Nugget is officially gone to a better home with a family who can give him the attention he needs. Dh said he seemed really happy to be there with the other dog they have. And the husband takes the dogs to the park everynight...which is about 1000 times more frequent than we've ever taken Nugget. So in a way I am sad that my little "d" is gone, but I know it is for the best...for all of us. I miss you my first baby...I'm so sorry you had to go.

My long lost friend, one of my best, emailed me today after five long months of not talking. It literally brought tears to my eyes. She is such an inspiration to me. One of her daughter's is autistic and is now going through some more medical problems...but she is still strong and a beautiful person inside and out. I'm so happy that we have reconnected. She gives me the inspiration to push forward through all the issues I face everyday. And her humor through it all is KICK ASS. I've never laughed so hard and so true with someone! Can't wait for us to get together...

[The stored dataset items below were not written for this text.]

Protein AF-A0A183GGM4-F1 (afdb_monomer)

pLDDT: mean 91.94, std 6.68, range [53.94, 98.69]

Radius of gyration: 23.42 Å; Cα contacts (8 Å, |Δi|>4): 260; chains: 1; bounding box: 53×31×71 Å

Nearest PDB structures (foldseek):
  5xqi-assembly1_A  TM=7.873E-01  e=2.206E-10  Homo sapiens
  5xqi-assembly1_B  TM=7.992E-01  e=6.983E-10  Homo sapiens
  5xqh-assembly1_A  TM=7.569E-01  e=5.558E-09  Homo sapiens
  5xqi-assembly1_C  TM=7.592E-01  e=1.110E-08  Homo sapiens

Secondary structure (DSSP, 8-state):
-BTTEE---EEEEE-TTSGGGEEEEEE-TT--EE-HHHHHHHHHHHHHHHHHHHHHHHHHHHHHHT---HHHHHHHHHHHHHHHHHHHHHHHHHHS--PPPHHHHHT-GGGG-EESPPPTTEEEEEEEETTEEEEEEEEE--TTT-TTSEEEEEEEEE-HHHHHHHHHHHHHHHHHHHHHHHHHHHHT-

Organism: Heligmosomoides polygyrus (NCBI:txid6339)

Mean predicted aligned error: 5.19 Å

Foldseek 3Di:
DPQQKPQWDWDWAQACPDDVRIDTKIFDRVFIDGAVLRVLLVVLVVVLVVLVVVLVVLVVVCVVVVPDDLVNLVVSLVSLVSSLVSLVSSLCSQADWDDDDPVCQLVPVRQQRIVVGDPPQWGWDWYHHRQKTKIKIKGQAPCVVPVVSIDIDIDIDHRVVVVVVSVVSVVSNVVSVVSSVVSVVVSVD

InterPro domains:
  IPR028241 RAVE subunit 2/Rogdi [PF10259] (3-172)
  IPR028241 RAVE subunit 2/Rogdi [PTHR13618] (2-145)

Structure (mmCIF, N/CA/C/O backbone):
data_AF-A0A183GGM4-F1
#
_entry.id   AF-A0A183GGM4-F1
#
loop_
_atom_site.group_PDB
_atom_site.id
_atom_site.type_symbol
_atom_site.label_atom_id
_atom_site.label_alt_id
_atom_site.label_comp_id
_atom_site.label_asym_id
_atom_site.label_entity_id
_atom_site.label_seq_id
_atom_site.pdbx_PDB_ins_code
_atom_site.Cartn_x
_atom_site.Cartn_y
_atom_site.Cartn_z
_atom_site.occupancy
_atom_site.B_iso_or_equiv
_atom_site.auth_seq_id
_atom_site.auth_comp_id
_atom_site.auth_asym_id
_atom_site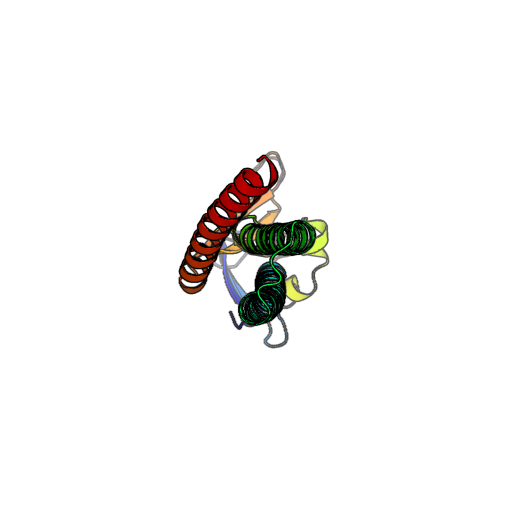.auth_atom_id
_atom_site.pdbx_PDB_model_num
ATOM 1 N N . LEU A 1 1 ? -4.103 -5.120 -12.697 1.00 92.50 1 LEU A N 1
ATOM 2 C CA . LEU A 1 1 ? -3.896 -5.245 -11.237 1.00 92.50 1 LEU A CA 1
ATOM 3 C C . LEU A 1 1 ? -4.958 -6.201 -10.718 1.00 92.50 1 LEU A C 1
ATOM 5 O O . LEU A 1 1 ? -6.119 -5.978 -11.031 1.00 92.50 1 LEU A O 1
ATOM 9 N N . LEU A 1 2 ? -4.574 -7.267 -10.020 1.00 93.75 2 LEU A N 1
ATOM 10 C CA . LEU A 1 2 ? -5.500 -8.216 -9.402 1.00 93.75 2 LEU A CA 1
ATOM 11 C C . LEU A 1 2 ? -5.146 -8.336 -7.921 1.00 93.75 2 LEU A C 1
ATOM 13 O O . LEU A 1 2 ? -4.074 -8.838 -7.586 1.00 93.75 2 LEU A O 1
ATOM 17 N N . GLY A 1 3 ? -6.028 -7.841 -7.052 1.00 92.88 3 GLY A N 1
ATOM 18 C CA . GLY A 1 3 ? -5.749 -7.744 -5.620 1.00 92.88 3 GLY A CA 1
ATOM 19 C C . GLY A 1 3 ? -4.457 -6.966 -5.357 1.00 92.88 3 GLY A C 1
ATOM 20 O O . GLY A 1 3 ? -4.286 -5.842 -5.829 1.00 92.88 3 GLY A O 1
ATOM 21 N N . ASP A 1 4 ? -3.527 -7.595 -4.645 1.00 94.81 4 ASP A N 1
ATOM 22 C CA . ASP A 1 4 ? -2.201 -7.070 -4.326 1.00 94.81 4 ASP A CA 1
ATOM 23 C C . ASP A 1 4 ? -1.131 -7.382 -5.389 1.00 94.81 4 ASP A C 1
ATOM 25 O O . ASP A 1 4 ? 0.044 -7.125 -5.148 1.00 94.81 4 ASP A O 1
ATOM 29 N N . ASN A 1 5 ? -1.488 -7.899 -6.572 1.00 95.25 5 ASN A N 1
ATOM 30 C CA . ASN A 1 5 ? -0.521 -8.299 -7.600 1.00 95.25 5 ASN A CA 1
ATOM 31 C C . ASN A 1 5 ? -0.709 -7.556 -8.929 1.00 95.25 5 ASN A C 1
ATOM 33 O O . ASN A 1 5 ? -1.785 -7.544 -9.537 1.00 95.25 5 ASN A O 1
ATOM 37 N N . VAL A 1 6 ? 0.377 -6.991 -9.462 1.00 95.12 6 VAL A N 1
ATOM 38 C CA . VAL A 1 6 ? 0.444 -6.646 -10.889 1.00 95.12 6 VAL A CA 1
ATOM 39 C C . VAL A 1 6 ? 0.721 -7.941 -11.648 1.00 95.12 6 VAL A C 1
ATOM 41 O O . VAL A 1 6 ? 1.840 -8.437 -11.629 1.00 95.12 6 VAL A O 1
ATOM 44 N N . ILE A 1 7 ? -0.317 -8.501 -12.266 1.00 94.38 7 ILE A N 1
ATOM 45 C CA . ILE A 1 7 ? -0.263 -9.791 -12.980 1.00 94.38 7 ILE A CA 1
ATOM 46 C C . ILE A 1 7 ? 0.010 -9.655 -14.483 1.00 94.38 7 ILE A C 1
ATOM 48 O O . ILE A 1 7 ? 0.259 -10.638 -15.165 1.00 94.38 7 ILE A O 1
ATOM 52 N N . GLN A 1 8 ? -0.082 -8.436 -15.011 1.00 93.56 8 GLN A N 1
ATOM 53 C CA . GLN A 1 8 ? 0.184 -8.128 -16.408 1.00 93.56 8 GLN A CA 1
ATOM 54 C C . GLN A 1 8 ? 0.763 -6.720 -16.482 1.00 93.56 8 GLN A C 1
ATOM 56 O O . GLN A 1 8 ? 0.243 -5.797 -15.847 1.00 93.56 8 GLN A O 1
ATOM 61 N N . ALA A 1 9 ? 1.836 -6.570 -17.252 1.00 94.25 9 ALA A N 1
ATOM 62 C CA . ALA A 1 9 ? 2.490 -5.296 -17.494 1.00 94.25 9 ALA A CA 1
ATOM 63 C C . ALA A 1 9 ? 2.930 -5.218 -18.957 1.00 94.25 9 ALA A C 1
ATOM 65 O O . ALA A 1 9 ? 3.775 -5.988 -19.405 1.00 94.25 9 ALA A O 1
ATOM 66 N N . GLU A 1 10 ? 2.368 -4.264 -19.684 1.00 94.94 10 GLU A N 1
ATOM 67 C CA . GLU A 1 10 ? 2.824 -3.857 -21.007 1.00 94.94 10 GLU A CA 1
ATOM 68 C C . GLU A 1 10 ? 3.307 -2.417 -20.908 1.00 94.94 10 GLU A C 1
ATOM 70 O O . GLU A 1 10 ? 2.645 -1.571 -20.302 1.00 94.94 10 GLU A O 1
ATOM 75 N N . ILE A 1 11 ? 4.488 -2.145 -21.457 1.00 93.75 11 ILE A N 1
ATOM 76 C CA . ILE A 1 11 ? 5.125 -0.838 -21.338 1.00 93.75 11 ILE A CA 1
ATOM 77 C C . ILE A 1 11 ? 5.617 -0.329 -22.682 1.00 93.75 11 ILE A C 1
ATOM 79 O O . ILE A 1 11 ? 6.080 -1.079 -23.540 1.00 93.75 11 ILE A O 1
ATOM 83 N N . THR A 1 12 ? 5.563 0.991 -22.818 1.00 94.94 12 THR A N 1
ATOM 84 C CA . THR A 1 12 ? 6.170 1.742 -23.911 1.00 94.94 12 THR A CA 1
ATOM 85 C C . THR A 1 12 ? 7.007 2.854 -23.297 1.00 94.94 12 THR A C 1
ATOM 87 O O . THR A 1 12 ? 6.474 3.721 -22.607 1.00 94.94 12 THR A O 1
ATOM 90 N N . VAL A 1 13 ? 8.319 2.825 -23.521 1.00 91.94 13 VAL A N 1
ATOM 91 C CA . VAL A 1 13 ? 9.268 3.739 -22.872 1.00 91.94 13 VAL A CA 1
ATOM 92 C C . VAL A 1 13 ? 10.220 4.324 -23.901 1.00 91.94 13 VAL A C 1
ATOM 94 O O . VAL A 1 13 ? 10.643 3.635 -24.826 1.00 91.94 13 VAL A O 1
ATOM 97 N N . LYS A 1 14 ? 10.594 5.595 -23.751 1.00 90.31 14 LYS A N 1
ATOM 98 C CA . LYS A 1 14 ? 11.610 6.209 -24.613 1.00 90.31 14 LYS A CA 1
ATOM 99 C C . LYS A 1 14 ? 12.957 5.523 -24.384 1.00 90.31 14 LYS A C 1
ATOM 101 O O . LYS A 1 14 ? 13.416 5.408 -23.252 1.00 90.31 14 LYS A O 1
ATOM 106 N N . HIS A 1 15 ? 13.598 5.094 -25.462 1.00 89.88 15 HIS A N 1
ATOM 107 C CA . HIS A 1 15 ? 14.918 4.480 -25.423 1.00 89.88 15 HIS A CA 1
ATOM 108 C C . HIS A 1 15 ? 15.645 4.784 -26.733 1.00 89.88 15 HIS A C 1
ATOM 110 O O . HIS A 1 15 ? 15.346 4.201 -27.771 1.00 89.88 15 HIS A O 1
ATOM 116 N N . ALA A 1 16 ? 16.598 5.718 -26.688 1.00 86.00 16 ALA A N 1
ATOM 117 C CA . ALA A 1 16 ? 17.243 6.265 -27.884 1.00 86.00 16 ALA A CA 1
ATOM 118 C C . ALA A 1 16 ? 17.978 5.212 -28.733 1.00 86.00 16 ALA A C 1
ATOM 120 O O . ALA A 1 16 ? 18.104 5.387 -29.940 1.00 86.00 16 ALA A O 1
ATOM 121 N N . LYS A 1 17 ? 18.447 4.120 -28.114 1.00 87.38 17 LYS A N 1
ATOM 122 C CA . LYS A 1 17 ? 19.151 3.033 -28.810 1.00 87.38 17 LYS A CA 1
ATOM 123 C C . LYS A 1 17 ? 18.197 2.023 -29.464 1.00 87.38 17 LYS A C 1
ATOM 125 O O . LYS A 1 17 ? 18.648 1.204 -30.256 1.00 87.38 17 LYS A O 1
ATOM 130 N N . SER A 1 18 ? 16.903 2.046 -29.131 1.00 87.75 18 SER A N 1
ATOM 131 C CA . SER A 1 18 ? 15.902 1.198 -29.790 1.00 87.75 18 SER A CA 1
ATOM 132 C C . SER A 1 18 ? 15.523 1.756 -31.158 1.00 87.75 18 SER A C 1
ATOM 134 O O . SER A 1 18 ? 15.479 2.971 -31.358 1.00 87.75 18 SER A O 1
ATOM 136 N N . THR A 1 19 ? 15.155 0.874 -32.089 1.00 86.25 19 THR A N 1
ATOM 137 C CA . THR A 1 19 ? 14.566 1.264 -33.376 1.00 86.25 19 THR A CA 1
ATOM 138 C C . THR A 1 19 ? 13.337 2.150 -33.148 1.00 86.25 19 THR A C 1
ATOM 140 O O . THR A 1 19 ? 12.437 1.794 -32.391 1.00 86.25 19 THR A O 1
ATOM 143 N N . GLY A 1 20 ? 13.305 3.331 -33.771 1.00 88.62 20 GLY A N 1
ATOM 144 C CA . GLY A 1 20 ? 12.226 4.308 -33.570 1.00 88.62 20 GLY A CA 1
ATOM 145 C C . GLY A 1 20 ? 12.282 5.069 -32.236 1.00 88.62 20 GLY A C 1
ATOM 146 O O . GLY A 1 20 ? 11.328 5.766 -31.901 1.00 88.62 20 GLY A O 1
ATOM 147 N N . GLY A 1 21 ? 13.373 4.950 -31.469 1.00 91.38 21 GLY A N 1
ATOM 148 C CA . GLY A 1 21 ? 13.603 5.706 -30.232 1.00 91.38 21 GLY A CA 1
ATOM 149 C C . GLY A 1 21 ? 12.739 5.272 -29.044 1.00 91.38 21 GLY A C 1
ATOM 150 O O . GLY A 1 21 ? 12.660 5.985 -28.039 1.00 91.38 21 GLY A O 1
ATOM 151 N N . VAL A 1 22 ? 12.071 4.121 -29.147 1.00 93.19 22 VAL A N 1
ATOM 152 C CA . VAL A 1 22 ? 11.116 3.622 -28.155 1.00 93.19 22 VAL A CA 1
ATOM 153 C C . VAL A 1 22 ? 11.314 2.124 -27.959 1.00 93.19 22 VAL A C 1
ATOM 155 O O . VAL A 1 22 ? 11.454 1.365 -28.913 1.00 93.19 22 VAL A O 1
ATOM 158 N N . TYR A 1 23 ? 11.305 1.693 -26.707 1.00 93.19 23 TYR A N 1
ATOM 159 C CA . TYR A 1 23 ? 11.195 0.299 -26.320 1.00 93.19 23 TYR A CA 1
ATOM 160 C C . TYR A 1 23 ? 9.729 -0.032 -26.023 1.00 93.19 23 TYR A C 1
ATOM 162 O O . TYR A 1 23 ? 9.046 0.719 -25.323 1.00 93.19 23 TYR A O 1
ATOM 170 N N . ARG A 1 24 ? 9.258 -1.163 -26.551 1.00 95.06 24 ARG A N 1
ATOM 171 C CA . ARG A 1 24 ? 7.950 -1.744 -26.244 1.00 95.06 24 ARG A CA 1
ATOM 172 C C . ARG A 1 24 ? 8.173 -3.167 -25.777 1.00 95.06 24 ARG A C 1
ATOM 174 O O . ARG A 1 24 ? 8.880 -3.912 -26.452 1.00 95.06 24 ARG A O 1
ATOM 181 N N . GLY A 1 25 ? 7.585 -3.529 -24.649 1.00 93.62 25 GLY A N 1
ATOM 182 C CA . GLY A 1 25 ? 7.748 -4.863 -24.097 1.00 93.62 25 GLY A CA 1
ATOM 183 C C . GLY A 1 25 ? 6.585 -5.260 -23.216 1.00 93.62 25 GLY A C 1
ATOM 184 O O . GLY A 1 25 ? 5.945 -4.420 -22.581 1.00 93.62 25 GLY A O 1
ATOM 185 N N . VAL A 1 26 ? 6.348 -6.565 -23.172 1.00 95.25 26 VAL A N 1
ATOM 186 C CA . VAL A 1 26 ? 5.310 -7.180 -22.349 1.00 95.25 26 VAL A CA 1
ATOM 187 C C . VAL A 1 26 ? 5.985 -8.114 -21.357 1.00 95.25 26 VAL A C 1
ATOM 189 O O . VAL A 1 26 ? 6.862 -8.896 -21.726 1.00 95.25 26 VAL A O 1
ATOM 192 N N . ALA A 1 27 ? 5.612 -8.015 -20.088 1.00 93.50 27 ALA A N 1
ATOM 193 C CA . ALA A 1 27 ? 6.012 -8.971 -19.071 1.00 93.50 27 ALA A CA 1
ATOM 194 C C . ALA A 1 27 ? 5.474 -10.365 -19.413 1.00 93.50 27 ALA A C 1
ATOM 196 O O . ALA A 1 27 ? 4.333 -10.501 -19.854 1.00 93.50 27 ALA A O 1
ATOM 197 N N . GLN A 1 28 ? 6.280 -11.404 -19.204 1.00 92.38 28 GLN A N 1
ATOM 198 C CA . GLN A 1 28 ? 5.819 -12.773 -19.409 1.00 92.38 28 GLN A CA 1
ATOM 199 C C . GLN A 1 28 ? 4.652 -13.112 -18.455 1.00 92.38 28 GLN A C 1
ATOM 201 O O . GLN A 1 28 ? 4.609 -12.584 -17.342 1.00 92.38 28 GLN A O 1
ATOM 206 N N . PRO A 1 29 ? 3.706 -13.984 -18.857 1.00 87.50 29 PRO A N 1
ATOM 207 C CA . PRO A 1 29 ? 2.475 -14.234 -18.094 1.00 87.50 29 PRO A CA 1
ATOM 208 C C . PRO A 1 29 ? 2.677 -14.830 -16.692 1.00 87.50 29 PRO A C 1
ATOM 210 O O . PRO A 1 29 ? 1.807 -14.706 -15.836 1.00 87.50 29 PRO A O 1
ATOM 213 N N . ASP A 1 30 ? 3.807 -15.496 -16.453 1.00 88.19 30 ASP A N 1
ATOM 214 C CA . ASP A 1 30 ? 4.188 -16.086 -15.165 1.00 88.19 30 ASP A CA 1
ATOM 215 C C . ASP A 1 30 ? 4.739 -15.053 -14.167 1.00 88.19 30 ASP A C 1
ATOM 217 O O . ASP A 1 30 ? 4.985 -15.367 -13.002 1.00 88.19 30 ASP A O 1
ATOM 221 N N . VAL A 1 31 ? 4.945 -13.813 -14.611 1.00 89.69 31 VAL A N 1
ATOM 222 C CA . VAL A 1 31 ? 5.574 -12.761 -13.821 1.00 89.69 31 VAL A CA 1
ATOM 223 C C . VAL A 1 31 ? 4.524 -11.965 -13.070 1.00 89.69 31 VAL A C 1
ATOM 225 O O . VAL A 1 31 ? 3.605 -11.398 -13.657 1.00 89.69 31 VAL A O 1
ATOM 228 N N . GLN A 1 32 ? 4.707 -11.853 -11.757 1.00 91.25 32 GLN A N 1
ATOM 229 C CA . GLN A 1 32 ? 3.826 -11.072 -10.900 1.00 91.25 32 GLN A CA 1
ATOM 230 C C . GLN A 1 32 ? 4.638 -10.140 -10.003 1.00 91.25 32 GLN A C 1
ATOM 232 O O . GLN A 1 32 ? 5.647 -10.537 -9.413 1.00 91.25 32 GLN A O 1
ATOM 237 N N . TRP A 1 33 ? 4.186 -8.891 -9.874 1.00 92.75 33 TRP A N 1
ATOM 238 C CA . TRP A 1 33 ? 4.723 -7.957 -8.887 1.00 92.75 33 TRP A CA 1
ATOM 239 C C . TRP A 1 33 ? 3.769 -7.873 -7.710 1.00 92.75 33 TRP A C 1
ATOM 241 O O . TRP A 1 33 ? 2.727 -7.221 -7.797 1.00 92.75 33 TRP A O 1
ATOM 251 N N . LYS A 1 34 ? 4.165 -8.481 -6.594 1.00 93.25 34 LYS A N 1
ATOM 252 C CA . LYS A 1 34 ? 3.448 -8.326 -5.336 1.00 93.25 34 LYS A CA 1
ATOM 253 C C . LYS A 1 34 ? 3.653 -6.922 -4.768 1.00 93.25 34 LYS A C 1
ATOM 255 O O . LYS A 1 34 ? 4.780 -6.488 -4.504 1.00 93.25 34 LYS A O 1
ATOM 260 N N . LEU A 1 35 ? 2.551 -6.218 -4.564 1.00 95.50 35 LEU A N 1
ATOM 261 C CA . LEU A 1 35 ? 2.471 -4.904 -3.949 1.00 95.50 35 LEU A CA 1
ATOM 262 C C . LEU A 1 35 ? 2.222 -5.082 -2.453 1.00 95.50 35 LEU A C 1
ATOM 264 O O . LEU A 1 35 ? 1.084 -5.056 -1.989 1.00 95.50 35 LEU A O 1
ATOM 268 N N . GLN A 1 36 ? 3.309 -5.209 -1.688 1.00 95.31 36 GLN A N 1
ATOM 269 C CA . GLN A 1 36 ? 3.252 -5.393 -0.231 1.00 95.31 36 GLN A CA 1
ATOM 270 C C . GLN A 1 36 ? 2.377 -4.342 0.471 1.00 95.31 36 GLN A C 1
ATOM 272 O O . GLN A 1 36 ? 1.738 -4.641 1.465 1.00 95.31 36 GLN A O 1
ATOM 277 N N . GLN A 1 37 ? 2.295 -3.127 -0.077 1.00 97.50 37 GLN A N 1
ATOM 278 C CA . GLN A 1 37 ? 1.440 -2.049 0.426 1.00 97.50 37 GLN A CA 1
ATOM 279 C C . GLN A 1 37 ? -0.051 -2.417 0.460 1.00 97.50 37 GLN A C 1
ATOM 281 O O . GLN A 1 37 ? -0.730 -2.088 1.427 1.00 97.50 37 GLN A O 1
ATOM 286 N N . LEU A 1 38 ? -0.558 -3.104 -0.571 1.00 97.38 38 LEU A N 1
ATOM 287 C CA . LEU A 1 38 ? -1.960 -3.527 -0.631 1.00 97.38 38 LEU A CA 1
ATOM 288 C C . LEU A 1 38 ? -2.224 -4.720 0.290 1.00 97.38 38 LEU A C 1
ATOM 290 O O . LEU A 1 38 ? -3.276 -4.783 0.922 1.00 97.38 38 LEU A O 1
ATOM 294 N N . GLN A 1 39 ? -1.252 -5.627 0.416 1.00 97.31 39 GLN A N 1
ATOM 295 C CA . GLN A 1 39 ? -1.337 -6.719 1.381 1.00 97.31 39 GLN A CA 1
ATOM 296 C C . GLN A 1 39 ? -1.348 -6.188 2.822 1.00 97.31 39 GLN A C 1
ATOM 298 O O . GLN A 1 39 ? -2.195 -6.577 3.620 1.00 97.31 39 GLN A O 1
ATOM 303 N N . ASP A 1 40 ? -0.431 -5.277 3.149 1.00 98.00 40 ASP A N 1
ATOM 304 C CA . ASP A 1 40 ? -0.328 -4.677 4.478 1.00 98.00 40 ASP A CA 1
ATOM 305 C C . ASP A 1 40 ? -1.588 -3.885 4.821 1.00 98.00 40 ASP A C 1
ATOM 307 O O . ASP A 1 40 ? -2.118 -4.057 5.914 1.00 98.00 40 ASP A O 1
ATOM 311 N N . LEU A 1 41 ? -2.112 -3.088 3.879 1.00 98.31 41 LEU A N 1
ATOM 312 C CA . LEU A 1 41 ? -3.405 -2.413 4.017 1.00 98.31 41 LEU A CA 1
ATOM 313 C C . LEU A 1 41 ? -4.499 -3.399 4.451 1.00 98.31 41 LEU A C 1
ATOM 315 O O . LEU A 1 41 ? -5.156 -3.174 5.465 1.00 98.31 41 LEU A O 1
ATOM 319 N N . GLY A 1 42 ? -4.668 -4.496 3.705 1.00 97.94 42 GLY A N 1
ATOM 320 C CA . GLY A 1 42 ? -5.669 -5.517 4.015 1.00 97.94 42 GLY A CA 1
ATOM 321 C C . GLY A 1 42 ? -5.445 -6.167 5.381 1.00 97.94 42 GLY A C 1
ATOM 322 O O . GLY A 1 42 ? -6.392 -6.331 6.146 1.00 97.94 42 GLY A O 1
ATOM 323 N N . ASN A 1 43 ? -4.192 -6.469 5.727 1.00 98.44 43 ASN A N 1
ATOM 324 C CA . ASN A 1 43 ? -3.833 -7.064 7.014 1.00 98.44 43 ASN A CA 1
ATOM 325 C C . ASN A 1 43 ? -4.142 -6.135 8.200 1.00 98.44 43 ASN A C 1
ATOM 327 O O . ASN A 1 43 ? -4.668 -6.595 9.211 1.00 98.44 43 ASN A O 1
ATOM 331 N N . HIS A 1 44 ? -3.811 -4.845 8.089 1.00 98.69 44 HIS A N 1
ATOM 332 C CA . HIS A 1 44 ? -4.102 -3.847 9.121 1.00 98.69 44 HIS A CA 1
ATOM 333 C C . HIS A 1 44 ? -5.615 -3.650 9.298 1.00 98.69 44 HIS A C 1
ATOM 335 O O . HIS A 1 44 ? -6.103 -3.647 10.426 1.00 98.69 44 HIS A O 1
ATOM 341 N N . ILE A 1 45 ? -6.371 -3.569 8.196 1.00 98.38 45 ILE A N 1
ATOM 342 C CA . ILE A 1 45 ? -7.839 -3.482 8.245 1.00 98.38 45 ILE A CA 1
ATOM 343 C C . ILE A 1 45 ? -8.428 -4.722 8.920 1.00 98.38 45 ILE A C 1
ATOM 345 O O . ILE A 1 45 ? -9.242 -4.583 9.826 1.00 98.38 45 ILE A O 1
ATOM 349 N N . ALA A 1 46 ? -7.990 -5.924 8.536 1.00 98.44 46 ALA A N 1
ATOM 350 C CA . ALA A 1 46 ? -8.492 -7.163 9.122 1.00 98.44 46 ALA A CA 1
ATOM 351 C C . ALA A 1 46 ? -8.245 -7.228 10.638 1.00 98.44 46 ALA A C 1
ATOM 353 O O . ALA A 1 46 ? -9.158 -7.567 11.387 1.00 98.44 46 ALA A O 1
ATOM 354 N N . ARG A 1 47 ? -7.044 -6.852 11.106 1.00 98.62 47 ARG A N 1
ATOM 355 C CA . ARG A 1 47 ? -6.742 -6.797 12.546 1.00 98.62 47 ARG A CA 1
ATOM 356 C C . ARG A 1 47 ? -7.607 -5.776 13.277 1.00 98.62 47 ARG A C 1
ATOM 358 O O . ARG A 1 47 ? -8.200 -6.129 14.292 1.00 98.62 47 ARG A O 1
ATOM 365 N N . ALA A 1 48 ? -7.736 -4.562 12.739 1.00 98.31 48 ALA A N 1
ATOM 366 C CA . ALA A 1 48 ? -8.603 -3.531 13.307 1.00 98.31 48 ALA A CA 1
ATOM 367 C C . ALA A 1 48 ? -10.065 -4.001 13.400 1.00 98.31 48 ALA A C 1
ATOM 369 O O . ALA A 1 48 ? -10.714 -3.798 14.423 1.00 98.31 48 ALA A O 1
ATOM 370 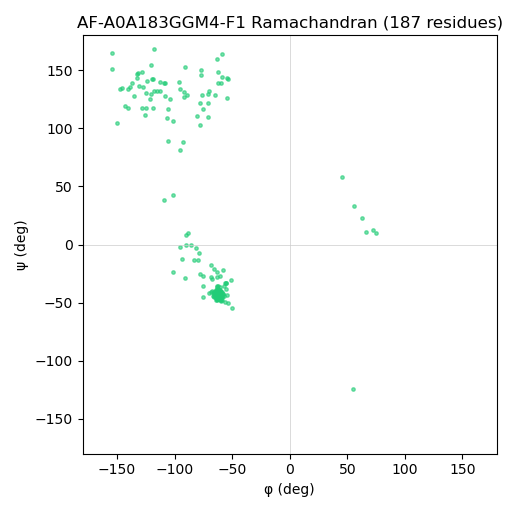N N . SER A 1 49 ? -10.582 -4.666 12.361 1.00 97.75 49 SER A N 1
ATOM 371 C CA . SER A 1 49 ? -11.940 -5.217 12.355 1.00 97.75 49 SER A CA 1
ATOM 372 C C . SER A 1 49 ? -12.134 -6.296 13.417 1.00 97.75 49 SER A C 1
ATOM 374 O O . SER A 1 49 ? -13.110 -6.228 14.157 1.00 97.75 49 SER A O 1
ATOM 376 N N . THR A 1 50 ? -11.206 -7.250 13.541 1.00 98.00 50 THR A N 1
ATOM 377 C CA . THR A 1 50 ? -11.274 -8.285 14.586 1.00 98.00 50 THR A CA 1
ATOM 378 C C . THR A 1 50 ? -11.284 -7.664 15.981 1.00 98.00 50 THR A C 1
ATOM 380 O O . THR A 1 50 ? -12.163 -7.975 16.780 1.00 98.00 50 THR A O 1
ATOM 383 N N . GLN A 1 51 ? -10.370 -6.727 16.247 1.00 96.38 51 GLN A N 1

I plan on doing some scrapping tonight. I'm running two ad challenges at the two sites I dt for....which means I have to actually DO them..LOL! I only have one left to do...and my sketch is one I think I'll really like.

I'm starting to swing more toward the "scrapping for ME" than scrapping to get pubbed recently. It stresses me out too much to think about being picked up, and I think my style suffers for it. So from now on, it's just for me, my family, and my dt's. If I happen to get picked up, so be it. But it doesn't define me. There are way too many talented scrappers out there for me to believe that I might actually be a "household" name someday. I have a little following of people who like what I do...and that means the world.

Alright, enough gabbing...need to scrap...I mean clean....NO, who am i kidding...I meant scrap.

Saturday, October 1, 2005

My Eyes Adore You


My baby girl....God has blessed me in so many ways...I know I can push on through the pain and the hurt when I look into her eyes. Without her, I would never have achieved so many of my goals this year. She is my inspiration.

SECRET TOOT REVEALED!!!!

I am now the PROUD PROUD member of TWO fabulous Design Teams!! Along with The Scrapbook Stand, which has become like a home away from home (love that talented and fun team) and I also a new member of GOOD TO THE LAST CROP!! YAHOOOOOOO!

I am so excited to have made this new team! A few months ago I would have never thought I could be on a team...to me it is just so prestigous. And now TWO! Somebody pinch me!